The right-wing National Rally party is projected to win the largest share of the vote in France’s first round of parliamentary balloting on June 30.
Preliminary projections indicate that French President Emmanuel Macron’s party is on track for a defeat in the National Assembly, where 577 seats are up for grabs. Early results show Mr. Macron’s party falling behind both the right-wing party and the left-wing coalition.
According to early exit polling by Ipsos, the National Rally Party—France’s leading right-wing populist party—is expected to win around 34 percent of the vote. The left-wing New Popular Front coalition is on track for second place, with around 28.1 percent.
Mr. Macron’s party, meanwhile, is expected to come third, with around 20.3 percent of the vote.
This election has drawn an unusually high turnout, with reports that around 60 percent of French voters participated, with a few hours still to go.
However, today’s results, should exit polls prove accurate, only represent the first round of voting. Races where a candidate failed to garner 50 percent or more of the vote will go to a runoff on July 7.
The results represent the largest right-wing victory in France since the end of World War II, and could represent a political earthquake for the French Republic should the National Rally expand their lead to a majority in the second round of balloting.
Some of those races will include up to three contenders.
Winning a parliamentary majority would enable National Rally leader Marine Le Pen to install her 28-year-old protege, Jordan Bardella, as prime minister. She inherited the party, then called the National Front, from her father, Jean-Marie Le Pen.
Addressing a jubilant crowd waving French tricolor flags of blue, white, and red, Ms. Le Pen called on her supporters and voters who didn’t back her party in the first round to push it over the line and give it a commanding legislative majority. That scenario would force Mr. Bardella and Mr. Macron into a power-sharing arrangement. Mr. Macron has said he will not step down before his term expires in 2027.

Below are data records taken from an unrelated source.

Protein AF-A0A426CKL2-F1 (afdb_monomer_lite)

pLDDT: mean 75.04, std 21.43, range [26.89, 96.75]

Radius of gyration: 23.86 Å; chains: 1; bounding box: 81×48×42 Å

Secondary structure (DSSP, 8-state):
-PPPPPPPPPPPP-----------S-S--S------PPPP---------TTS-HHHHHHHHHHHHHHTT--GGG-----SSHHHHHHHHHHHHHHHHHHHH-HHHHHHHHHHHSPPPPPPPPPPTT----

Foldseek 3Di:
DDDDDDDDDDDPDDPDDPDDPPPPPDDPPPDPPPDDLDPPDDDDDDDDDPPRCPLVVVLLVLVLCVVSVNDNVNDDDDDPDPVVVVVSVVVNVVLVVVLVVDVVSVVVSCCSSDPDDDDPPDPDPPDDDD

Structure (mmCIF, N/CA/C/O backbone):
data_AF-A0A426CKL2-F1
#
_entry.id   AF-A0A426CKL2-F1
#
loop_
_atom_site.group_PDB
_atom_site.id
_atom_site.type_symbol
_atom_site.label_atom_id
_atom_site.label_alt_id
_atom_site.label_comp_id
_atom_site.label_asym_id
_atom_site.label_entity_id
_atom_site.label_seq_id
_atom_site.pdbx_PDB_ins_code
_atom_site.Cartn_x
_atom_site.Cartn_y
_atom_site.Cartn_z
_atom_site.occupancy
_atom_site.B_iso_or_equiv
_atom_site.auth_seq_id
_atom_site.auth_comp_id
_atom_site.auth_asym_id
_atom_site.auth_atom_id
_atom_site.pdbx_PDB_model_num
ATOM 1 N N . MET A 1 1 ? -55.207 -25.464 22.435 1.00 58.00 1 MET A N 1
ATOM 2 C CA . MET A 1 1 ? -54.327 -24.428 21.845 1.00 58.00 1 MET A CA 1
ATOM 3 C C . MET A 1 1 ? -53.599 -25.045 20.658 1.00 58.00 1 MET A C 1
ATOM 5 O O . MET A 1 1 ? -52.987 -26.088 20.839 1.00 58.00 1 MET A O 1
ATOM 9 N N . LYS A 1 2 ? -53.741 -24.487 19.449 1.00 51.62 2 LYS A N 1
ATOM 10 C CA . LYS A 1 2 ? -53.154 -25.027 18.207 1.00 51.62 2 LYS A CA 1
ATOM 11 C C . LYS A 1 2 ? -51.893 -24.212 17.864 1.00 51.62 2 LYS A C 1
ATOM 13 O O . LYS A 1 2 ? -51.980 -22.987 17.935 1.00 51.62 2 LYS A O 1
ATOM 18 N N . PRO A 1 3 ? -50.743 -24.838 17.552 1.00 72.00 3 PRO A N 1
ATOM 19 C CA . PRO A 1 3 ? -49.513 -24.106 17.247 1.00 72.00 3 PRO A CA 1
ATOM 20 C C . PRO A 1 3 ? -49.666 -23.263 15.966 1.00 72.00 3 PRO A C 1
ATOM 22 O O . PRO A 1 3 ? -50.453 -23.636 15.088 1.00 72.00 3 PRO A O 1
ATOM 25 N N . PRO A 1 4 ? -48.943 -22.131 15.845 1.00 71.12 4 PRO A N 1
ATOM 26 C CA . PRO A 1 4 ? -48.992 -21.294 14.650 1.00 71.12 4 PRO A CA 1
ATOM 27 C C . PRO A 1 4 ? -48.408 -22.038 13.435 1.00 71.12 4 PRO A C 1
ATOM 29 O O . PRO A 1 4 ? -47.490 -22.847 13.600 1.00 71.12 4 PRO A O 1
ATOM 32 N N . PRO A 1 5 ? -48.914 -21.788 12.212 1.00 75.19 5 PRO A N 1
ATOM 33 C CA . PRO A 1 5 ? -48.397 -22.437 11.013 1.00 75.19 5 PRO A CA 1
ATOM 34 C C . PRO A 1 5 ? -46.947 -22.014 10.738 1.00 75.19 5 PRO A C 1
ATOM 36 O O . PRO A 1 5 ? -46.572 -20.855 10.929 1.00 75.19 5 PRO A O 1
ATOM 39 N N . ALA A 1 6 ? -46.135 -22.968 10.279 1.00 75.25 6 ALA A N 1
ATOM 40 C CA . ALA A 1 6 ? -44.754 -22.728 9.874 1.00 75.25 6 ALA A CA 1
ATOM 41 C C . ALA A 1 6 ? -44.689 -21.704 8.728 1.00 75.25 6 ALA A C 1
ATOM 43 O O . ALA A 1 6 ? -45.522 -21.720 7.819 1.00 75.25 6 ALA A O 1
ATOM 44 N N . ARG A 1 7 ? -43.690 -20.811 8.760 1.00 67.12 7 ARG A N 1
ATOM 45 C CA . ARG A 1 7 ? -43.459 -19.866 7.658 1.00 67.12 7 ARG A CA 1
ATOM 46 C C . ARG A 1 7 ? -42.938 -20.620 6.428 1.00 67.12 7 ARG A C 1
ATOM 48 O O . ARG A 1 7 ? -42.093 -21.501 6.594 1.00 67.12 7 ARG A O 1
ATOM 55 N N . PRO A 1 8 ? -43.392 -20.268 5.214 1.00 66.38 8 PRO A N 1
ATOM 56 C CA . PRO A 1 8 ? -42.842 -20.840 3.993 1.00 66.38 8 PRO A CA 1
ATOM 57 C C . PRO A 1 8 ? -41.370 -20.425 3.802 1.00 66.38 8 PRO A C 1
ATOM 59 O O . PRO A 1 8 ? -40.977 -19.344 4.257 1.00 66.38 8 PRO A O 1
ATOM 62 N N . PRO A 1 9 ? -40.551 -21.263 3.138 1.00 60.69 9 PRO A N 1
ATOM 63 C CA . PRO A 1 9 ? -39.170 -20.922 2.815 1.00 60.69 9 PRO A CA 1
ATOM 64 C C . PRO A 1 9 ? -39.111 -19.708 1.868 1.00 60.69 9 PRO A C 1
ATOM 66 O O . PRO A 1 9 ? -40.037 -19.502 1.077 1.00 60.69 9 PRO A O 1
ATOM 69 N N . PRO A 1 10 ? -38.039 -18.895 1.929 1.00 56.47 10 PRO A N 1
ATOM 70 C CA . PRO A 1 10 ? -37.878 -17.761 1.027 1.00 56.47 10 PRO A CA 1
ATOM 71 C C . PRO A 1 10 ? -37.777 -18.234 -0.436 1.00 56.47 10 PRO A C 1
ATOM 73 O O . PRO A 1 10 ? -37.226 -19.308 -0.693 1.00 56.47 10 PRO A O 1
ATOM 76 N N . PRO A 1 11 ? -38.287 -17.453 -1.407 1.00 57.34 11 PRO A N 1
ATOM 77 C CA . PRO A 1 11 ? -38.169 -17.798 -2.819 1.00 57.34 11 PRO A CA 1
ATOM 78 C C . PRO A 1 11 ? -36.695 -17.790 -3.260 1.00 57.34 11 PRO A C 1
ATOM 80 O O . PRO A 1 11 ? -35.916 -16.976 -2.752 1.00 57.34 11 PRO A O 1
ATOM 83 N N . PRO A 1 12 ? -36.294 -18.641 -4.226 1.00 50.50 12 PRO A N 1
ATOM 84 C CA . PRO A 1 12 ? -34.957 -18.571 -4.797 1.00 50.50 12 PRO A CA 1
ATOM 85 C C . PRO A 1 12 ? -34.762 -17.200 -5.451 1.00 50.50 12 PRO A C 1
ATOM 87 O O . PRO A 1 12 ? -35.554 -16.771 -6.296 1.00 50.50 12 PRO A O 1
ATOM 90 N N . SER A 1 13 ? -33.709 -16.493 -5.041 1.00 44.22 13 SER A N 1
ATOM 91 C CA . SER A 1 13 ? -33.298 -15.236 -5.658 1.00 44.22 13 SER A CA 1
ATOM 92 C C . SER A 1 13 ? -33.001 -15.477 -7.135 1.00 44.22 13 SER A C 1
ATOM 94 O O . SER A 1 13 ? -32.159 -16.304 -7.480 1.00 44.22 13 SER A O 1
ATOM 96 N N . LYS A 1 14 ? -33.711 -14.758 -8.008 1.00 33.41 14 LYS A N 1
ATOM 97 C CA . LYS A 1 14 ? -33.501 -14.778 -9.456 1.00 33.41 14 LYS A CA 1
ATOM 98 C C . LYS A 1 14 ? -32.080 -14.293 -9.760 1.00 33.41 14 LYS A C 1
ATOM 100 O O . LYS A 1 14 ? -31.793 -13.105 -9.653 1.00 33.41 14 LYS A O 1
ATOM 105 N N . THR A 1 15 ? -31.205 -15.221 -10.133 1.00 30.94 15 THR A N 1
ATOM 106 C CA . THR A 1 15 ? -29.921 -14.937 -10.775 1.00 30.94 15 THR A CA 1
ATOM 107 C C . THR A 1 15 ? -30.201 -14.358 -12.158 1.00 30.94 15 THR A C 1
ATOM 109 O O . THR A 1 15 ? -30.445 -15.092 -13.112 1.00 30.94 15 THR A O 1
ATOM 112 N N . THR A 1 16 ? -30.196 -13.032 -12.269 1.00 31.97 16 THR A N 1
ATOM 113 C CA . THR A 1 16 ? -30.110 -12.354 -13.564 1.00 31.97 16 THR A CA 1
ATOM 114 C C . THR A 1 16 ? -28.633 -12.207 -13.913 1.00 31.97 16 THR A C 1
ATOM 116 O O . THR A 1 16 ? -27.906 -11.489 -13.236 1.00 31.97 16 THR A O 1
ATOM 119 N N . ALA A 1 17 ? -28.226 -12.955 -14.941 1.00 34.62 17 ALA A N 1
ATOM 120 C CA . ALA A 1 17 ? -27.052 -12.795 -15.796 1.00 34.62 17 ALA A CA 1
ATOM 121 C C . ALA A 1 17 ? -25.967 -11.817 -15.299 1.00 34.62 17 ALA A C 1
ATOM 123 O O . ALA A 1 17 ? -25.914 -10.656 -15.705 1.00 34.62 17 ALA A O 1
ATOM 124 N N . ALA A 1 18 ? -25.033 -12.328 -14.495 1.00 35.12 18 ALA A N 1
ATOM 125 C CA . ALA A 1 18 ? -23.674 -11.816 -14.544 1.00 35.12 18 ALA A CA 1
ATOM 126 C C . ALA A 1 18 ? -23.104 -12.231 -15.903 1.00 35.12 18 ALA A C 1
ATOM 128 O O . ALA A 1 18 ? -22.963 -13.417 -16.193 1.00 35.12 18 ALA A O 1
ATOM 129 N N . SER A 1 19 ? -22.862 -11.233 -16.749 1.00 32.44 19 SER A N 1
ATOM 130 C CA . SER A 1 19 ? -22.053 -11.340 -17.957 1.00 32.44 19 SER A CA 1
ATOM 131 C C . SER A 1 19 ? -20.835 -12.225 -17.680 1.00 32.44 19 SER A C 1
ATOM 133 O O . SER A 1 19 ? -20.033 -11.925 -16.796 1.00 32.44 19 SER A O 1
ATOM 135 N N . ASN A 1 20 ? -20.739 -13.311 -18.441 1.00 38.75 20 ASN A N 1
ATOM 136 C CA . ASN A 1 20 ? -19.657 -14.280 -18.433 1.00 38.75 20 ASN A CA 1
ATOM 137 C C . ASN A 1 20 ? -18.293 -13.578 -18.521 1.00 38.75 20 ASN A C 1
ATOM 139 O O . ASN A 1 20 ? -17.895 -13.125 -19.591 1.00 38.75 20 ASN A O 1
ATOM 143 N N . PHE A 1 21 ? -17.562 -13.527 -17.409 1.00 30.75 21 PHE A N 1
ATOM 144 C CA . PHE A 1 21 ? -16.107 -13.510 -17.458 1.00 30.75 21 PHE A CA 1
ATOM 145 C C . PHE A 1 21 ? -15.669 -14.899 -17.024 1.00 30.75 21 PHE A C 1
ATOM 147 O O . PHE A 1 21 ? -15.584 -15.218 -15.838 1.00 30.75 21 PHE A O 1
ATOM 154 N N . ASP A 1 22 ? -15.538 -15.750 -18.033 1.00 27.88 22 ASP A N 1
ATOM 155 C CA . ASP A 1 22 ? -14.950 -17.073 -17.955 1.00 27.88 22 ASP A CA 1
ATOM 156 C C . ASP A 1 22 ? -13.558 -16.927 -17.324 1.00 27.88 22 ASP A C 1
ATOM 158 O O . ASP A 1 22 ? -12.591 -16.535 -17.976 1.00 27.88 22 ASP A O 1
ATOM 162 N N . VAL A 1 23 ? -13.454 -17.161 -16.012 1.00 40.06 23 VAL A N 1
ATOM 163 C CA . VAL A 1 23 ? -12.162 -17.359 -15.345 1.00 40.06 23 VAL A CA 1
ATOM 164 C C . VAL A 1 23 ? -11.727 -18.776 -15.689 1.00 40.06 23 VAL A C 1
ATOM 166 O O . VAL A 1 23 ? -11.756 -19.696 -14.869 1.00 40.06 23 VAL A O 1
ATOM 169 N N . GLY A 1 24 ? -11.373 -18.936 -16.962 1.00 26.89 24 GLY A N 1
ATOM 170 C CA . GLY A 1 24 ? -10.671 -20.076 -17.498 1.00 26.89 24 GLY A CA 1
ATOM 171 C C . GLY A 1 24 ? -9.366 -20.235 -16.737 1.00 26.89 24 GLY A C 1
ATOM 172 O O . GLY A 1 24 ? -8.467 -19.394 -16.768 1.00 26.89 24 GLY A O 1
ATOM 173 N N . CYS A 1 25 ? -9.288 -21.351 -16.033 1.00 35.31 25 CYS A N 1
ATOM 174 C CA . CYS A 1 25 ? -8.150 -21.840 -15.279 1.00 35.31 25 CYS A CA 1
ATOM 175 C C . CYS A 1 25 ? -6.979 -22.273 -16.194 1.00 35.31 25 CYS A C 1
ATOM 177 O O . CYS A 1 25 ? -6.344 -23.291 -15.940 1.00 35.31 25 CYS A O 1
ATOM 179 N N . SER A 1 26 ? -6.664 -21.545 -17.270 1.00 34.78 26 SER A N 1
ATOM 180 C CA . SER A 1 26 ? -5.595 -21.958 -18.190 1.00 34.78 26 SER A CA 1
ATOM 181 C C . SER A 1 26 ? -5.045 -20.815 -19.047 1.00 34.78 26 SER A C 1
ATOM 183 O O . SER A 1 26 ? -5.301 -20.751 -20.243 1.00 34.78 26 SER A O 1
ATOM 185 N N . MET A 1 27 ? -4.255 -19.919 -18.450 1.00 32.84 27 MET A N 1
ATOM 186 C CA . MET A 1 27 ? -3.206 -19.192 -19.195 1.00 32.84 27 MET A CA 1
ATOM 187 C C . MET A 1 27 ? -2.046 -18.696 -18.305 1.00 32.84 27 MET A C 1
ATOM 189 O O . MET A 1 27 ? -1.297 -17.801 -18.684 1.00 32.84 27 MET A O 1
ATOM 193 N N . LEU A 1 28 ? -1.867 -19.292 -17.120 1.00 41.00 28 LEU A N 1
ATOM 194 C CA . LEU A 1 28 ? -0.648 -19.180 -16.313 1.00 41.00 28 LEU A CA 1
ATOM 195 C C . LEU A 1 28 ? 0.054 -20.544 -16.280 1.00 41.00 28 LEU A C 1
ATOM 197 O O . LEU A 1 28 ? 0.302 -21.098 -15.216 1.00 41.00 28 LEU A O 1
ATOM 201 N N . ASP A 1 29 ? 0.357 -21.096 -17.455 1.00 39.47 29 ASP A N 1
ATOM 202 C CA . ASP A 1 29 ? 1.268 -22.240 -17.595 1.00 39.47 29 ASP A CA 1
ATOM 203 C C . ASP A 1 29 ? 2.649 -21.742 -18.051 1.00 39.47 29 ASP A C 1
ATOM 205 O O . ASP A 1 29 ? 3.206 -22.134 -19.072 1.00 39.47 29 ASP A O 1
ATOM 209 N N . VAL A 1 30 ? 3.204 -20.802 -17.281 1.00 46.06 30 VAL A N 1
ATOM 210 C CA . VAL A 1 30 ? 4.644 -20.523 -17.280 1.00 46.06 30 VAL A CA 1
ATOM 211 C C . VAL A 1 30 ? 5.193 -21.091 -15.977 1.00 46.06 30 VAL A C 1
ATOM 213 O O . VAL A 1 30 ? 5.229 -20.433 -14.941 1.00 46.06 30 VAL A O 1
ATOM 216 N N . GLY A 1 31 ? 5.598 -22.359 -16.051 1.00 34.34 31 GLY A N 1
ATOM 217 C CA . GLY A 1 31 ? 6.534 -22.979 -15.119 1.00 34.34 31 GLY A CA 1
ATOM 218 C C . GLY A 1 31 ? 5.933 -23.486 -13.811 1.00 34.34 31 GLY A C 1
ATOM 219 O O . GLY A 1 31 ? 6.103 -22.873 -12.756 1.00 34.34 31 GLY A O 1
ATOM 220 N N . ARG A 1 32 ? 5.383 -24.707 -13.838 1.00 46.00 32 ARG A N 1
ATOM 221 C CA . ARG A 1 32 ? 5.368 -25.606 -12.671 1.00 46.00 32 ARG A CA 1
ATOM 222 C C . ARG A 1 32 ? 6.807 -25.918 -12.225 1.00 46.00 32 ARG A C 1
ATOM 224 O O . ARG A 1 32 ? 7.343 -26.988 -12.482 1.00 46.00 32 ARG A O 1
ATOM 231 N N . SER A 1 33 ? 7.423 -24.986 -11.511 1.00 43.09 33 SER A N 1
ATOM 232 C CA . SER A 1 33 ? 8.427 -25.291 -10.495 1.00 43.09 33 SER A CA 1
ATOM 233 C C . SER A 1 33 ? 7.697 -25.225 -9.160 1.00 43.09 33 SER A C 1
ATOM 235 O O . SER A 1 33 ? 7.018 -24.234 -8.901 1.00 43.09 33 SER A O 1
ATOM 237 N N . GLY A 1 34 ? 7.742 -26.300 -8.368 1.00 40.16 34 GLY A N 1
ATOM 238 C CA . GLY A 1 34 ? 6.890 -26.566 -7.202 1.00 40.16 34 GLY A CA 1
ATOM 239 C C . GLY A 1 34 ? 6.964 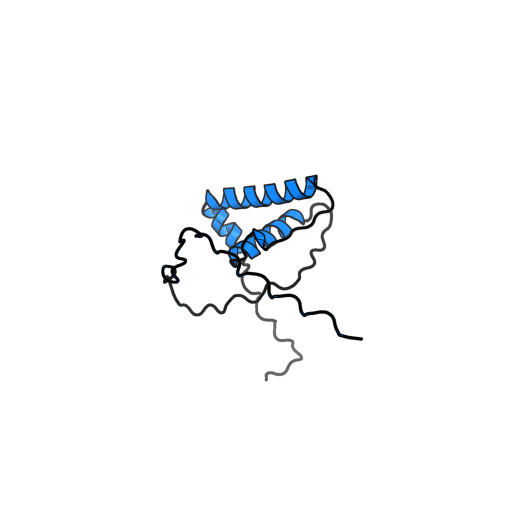-25.543 -6.061 1.00 40.16 34 GLY A C 1
ATOM 240 O O . GLY A 1 34 ? 7.361 -25.875 -4.944 1.00 40.16 34 GLY A O 1
ATOM 241 N N . ARG A 1 35 ? 6.530 -24.302 -6.302 1.00 48.22 35 ARG A N 1
ATOM 242 C CA . ARG A 1 35 ? 6.304 -23.300 -5.267 1.00 48.22 35 ARG A CA 1
ATOM 243 C C . ARG A 1 35 ? 5.137 -23.776 -4.422 1.00 48.22 35 ARG A C 1
ATOM 245 O O . ARG A 1 35 ? 3.982 -23.684 -4.831 1.00 48.22 35 ARG A O 1
ATOM 252 N N . ARG A 1 36 ? 5.446 -24.260 -3.216 1.00 46.97 36 ARG A N 1
ATOM 253 C CA . ARG A 1 36 ? 4.452 -24.326 -2.142 1.00 46.97 36 ARG A CA 1
ATOM 254 C C . ARG A 1 36 ? 3.705 -22.989 -2.100 1.00 46.97 36 ARG A C 1
ATOM 256 O O . ARG A 1 36 ? 4.371 -21.949 -2.199 1.00 46.97 36 ARG A O 1
ATOM 263 N N . PRO A 1 37 ? 2.368 -22.995 -1.942 1.00 53.91 37 PRO A N 1
ATOM 264 C CA . PRO A 1 37 ? 1.641 -21.764 -1.678 1.00 53.91 37 PRO A CA 1
ATOM 265 C C . PRO A 1 37 ? 2.338 -21.052 -0.520 1.00 53.91 37 PRO A C 1
ATOM 267 O O . PRO A 1 37 ? 2.688 -21.681 0.484 1.00 53.91 37 PRO A O 1
ATOM 270 N N . ALA A 1 38 ? 2.636 -19.765 -0.708 1.00 63.19 38 ALA A N 1
ATOM 271 C CA . ALA A 1 38 ? 3.332 -19.000 0.312 1.00 63.19 38 ALA A CA 1
ATOM 272 C C . ALA A 1 38 ? 2.540 -19.113 1.625 1.00 63.19 38 ALA A C 1
ATOM 274 O O . ALA A 1 38 ? 1.311 -19.007 1.587 1.00 63.19 38 ALA A O 1
ATOM 275 N N . PRO A 1 39 ? 3.209 -19.336 2.772 1.00 65.94 39 PRO A N 1
ATOM 276 C CA . PRO A 1 39 ? 2.512 -19.472 4.040 1.00 65.94 39 PRO A CA 1
ATOM 277 C C . PRO A 1 39 ? 1.625 -18.245 4.288 1.00 65.94 39 PRO A C 1
ATOM 279 O O . PRO A 1 39 ? 1.988 -17.132 3.869 1.00 65.94 39 PRO A O 1
ATOM 282 N N . PRO A 1 40 ? 0.466 -18.434 4.947 1.00 68.50 40 PRO A N 1
ATOM 283 C CA . PRO A 1 40 ? -0.433 -17.341 5.256 1.00 68.50 40 PRO A CA 1
ATOM 284 C C . PRO A 1 40 ? 0.324 -16.263 6.017 1.00 68.50 40 PRO A C 1
ATOM 286 O O . PRO A 1 40 ? 1.221 -16.514 6.827 1.00 68.50 40 PRO A O 1
ATOM 289 N N . LEU A 1 41 ? -0.023 -15.026 5.704 1.00 74.69 41 LEU A N 1
ATOM 290 C CA . LEU A 1 41 ? 0.653 -13.887 6.266 1.00 74.69 41 LEU A CA 1
ATOM 291 C C . LEU A 1 41 ? 0.339 -13.764 7.760 1.00 74.69 41 LEU A C 1
ATOM 293 O O . LEU A 1 41 ? -0.756 -13.355 8.128 1.00 74.69 41 LEU A O 1
ATOM 297 N N . GLY A 1 42 ? 1.325 -14.063 8.609 1.00 84.19 42 GLY A N 1
ATOM 298 C CA . GLY A 1 42 ? 1.192 -13.932 10.059 1.00 84.19 42 GLY A CA 1
ATOM 299 C C . GLY A 1 42 ? 0.861 -12.506 10.509 1.00 84.19 42 GLY A C 1
ATOM 300 O O . GLY A 1 42 ? 1.091 -11.527 9.781 1.00 84.19 42 GLY A O 1
ATOM 301 N N . HIS A 1 43 ? 0.325 -12.395 11.724 1.00 88.50 43 HIS A N 1
ATOM 302 C CA . HIS A 1 43 ? 0.072 -11.115 12.379 1.00 88.50 43 HIS A CA 1
ATOM 303 C C . HIS A 1 43 ? 1.393 -10.384 12.636 1.00 88.50 43 HIS A C 1
ATOM 305 O O . HIS A 1 43 ? 2.395 -10.991 13.011 1.00 88.50 43 HIS A O 1
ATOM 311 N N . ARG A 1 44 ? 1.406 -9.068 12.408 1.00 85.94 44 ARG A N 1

Only the second round will make clear whether Ms. Le Pen’s party and its allies get the absolute majority they would need to comfortably form a government and then start to implement their promises to dismantle many of Mr. Macron’s key policies and foreign policy platforms. That would include stopping French deliveries of long-range missiles to Ukraine in the war against Russia’s full-scale invasion.
Centrist and left-wing parties, meanwhile, are anxious to take back the initiative from the National Rally party during the second round.
In both Mr. Macron’s camp and the left-wing camp, party and coalition leaders are calling for the third-place contender to pull out of the race to improve the chances of defeating the National Rally candidate.
“Faced with the threat of a victory for the extreme right, we call on all political groups to act responsibly and do the same,” the party said.
Les Républicains, another conservative party, is projected to take in around 10 percent of the vote. Currently, the party is indicating that it won’t issue endorsements for the second round.
The snap elections were ordered by Mr. Macron on June 9 following a rout of his party in the nation’s European Union parliamentary elections.
With the second round still to come, it’s unclear whether the National Rally will ultimately win a majority.
Given its outsider status in French politics, the party would likely find it difficult to form a coalition government should they fall short of a majority of seats in the assembly.
Should the National Rally come out of the runoff with a majority, party leader Jordan Bardella would become prime minister of France.
Such an outcome—called “cohabitation” in the French model, representing a state of affairs where the prime minister and president share different political agendas—would be devastating for Mr. Macron, and would effectively guarantee that he would be stymied in his domestic agenda until his final term ends in 2027.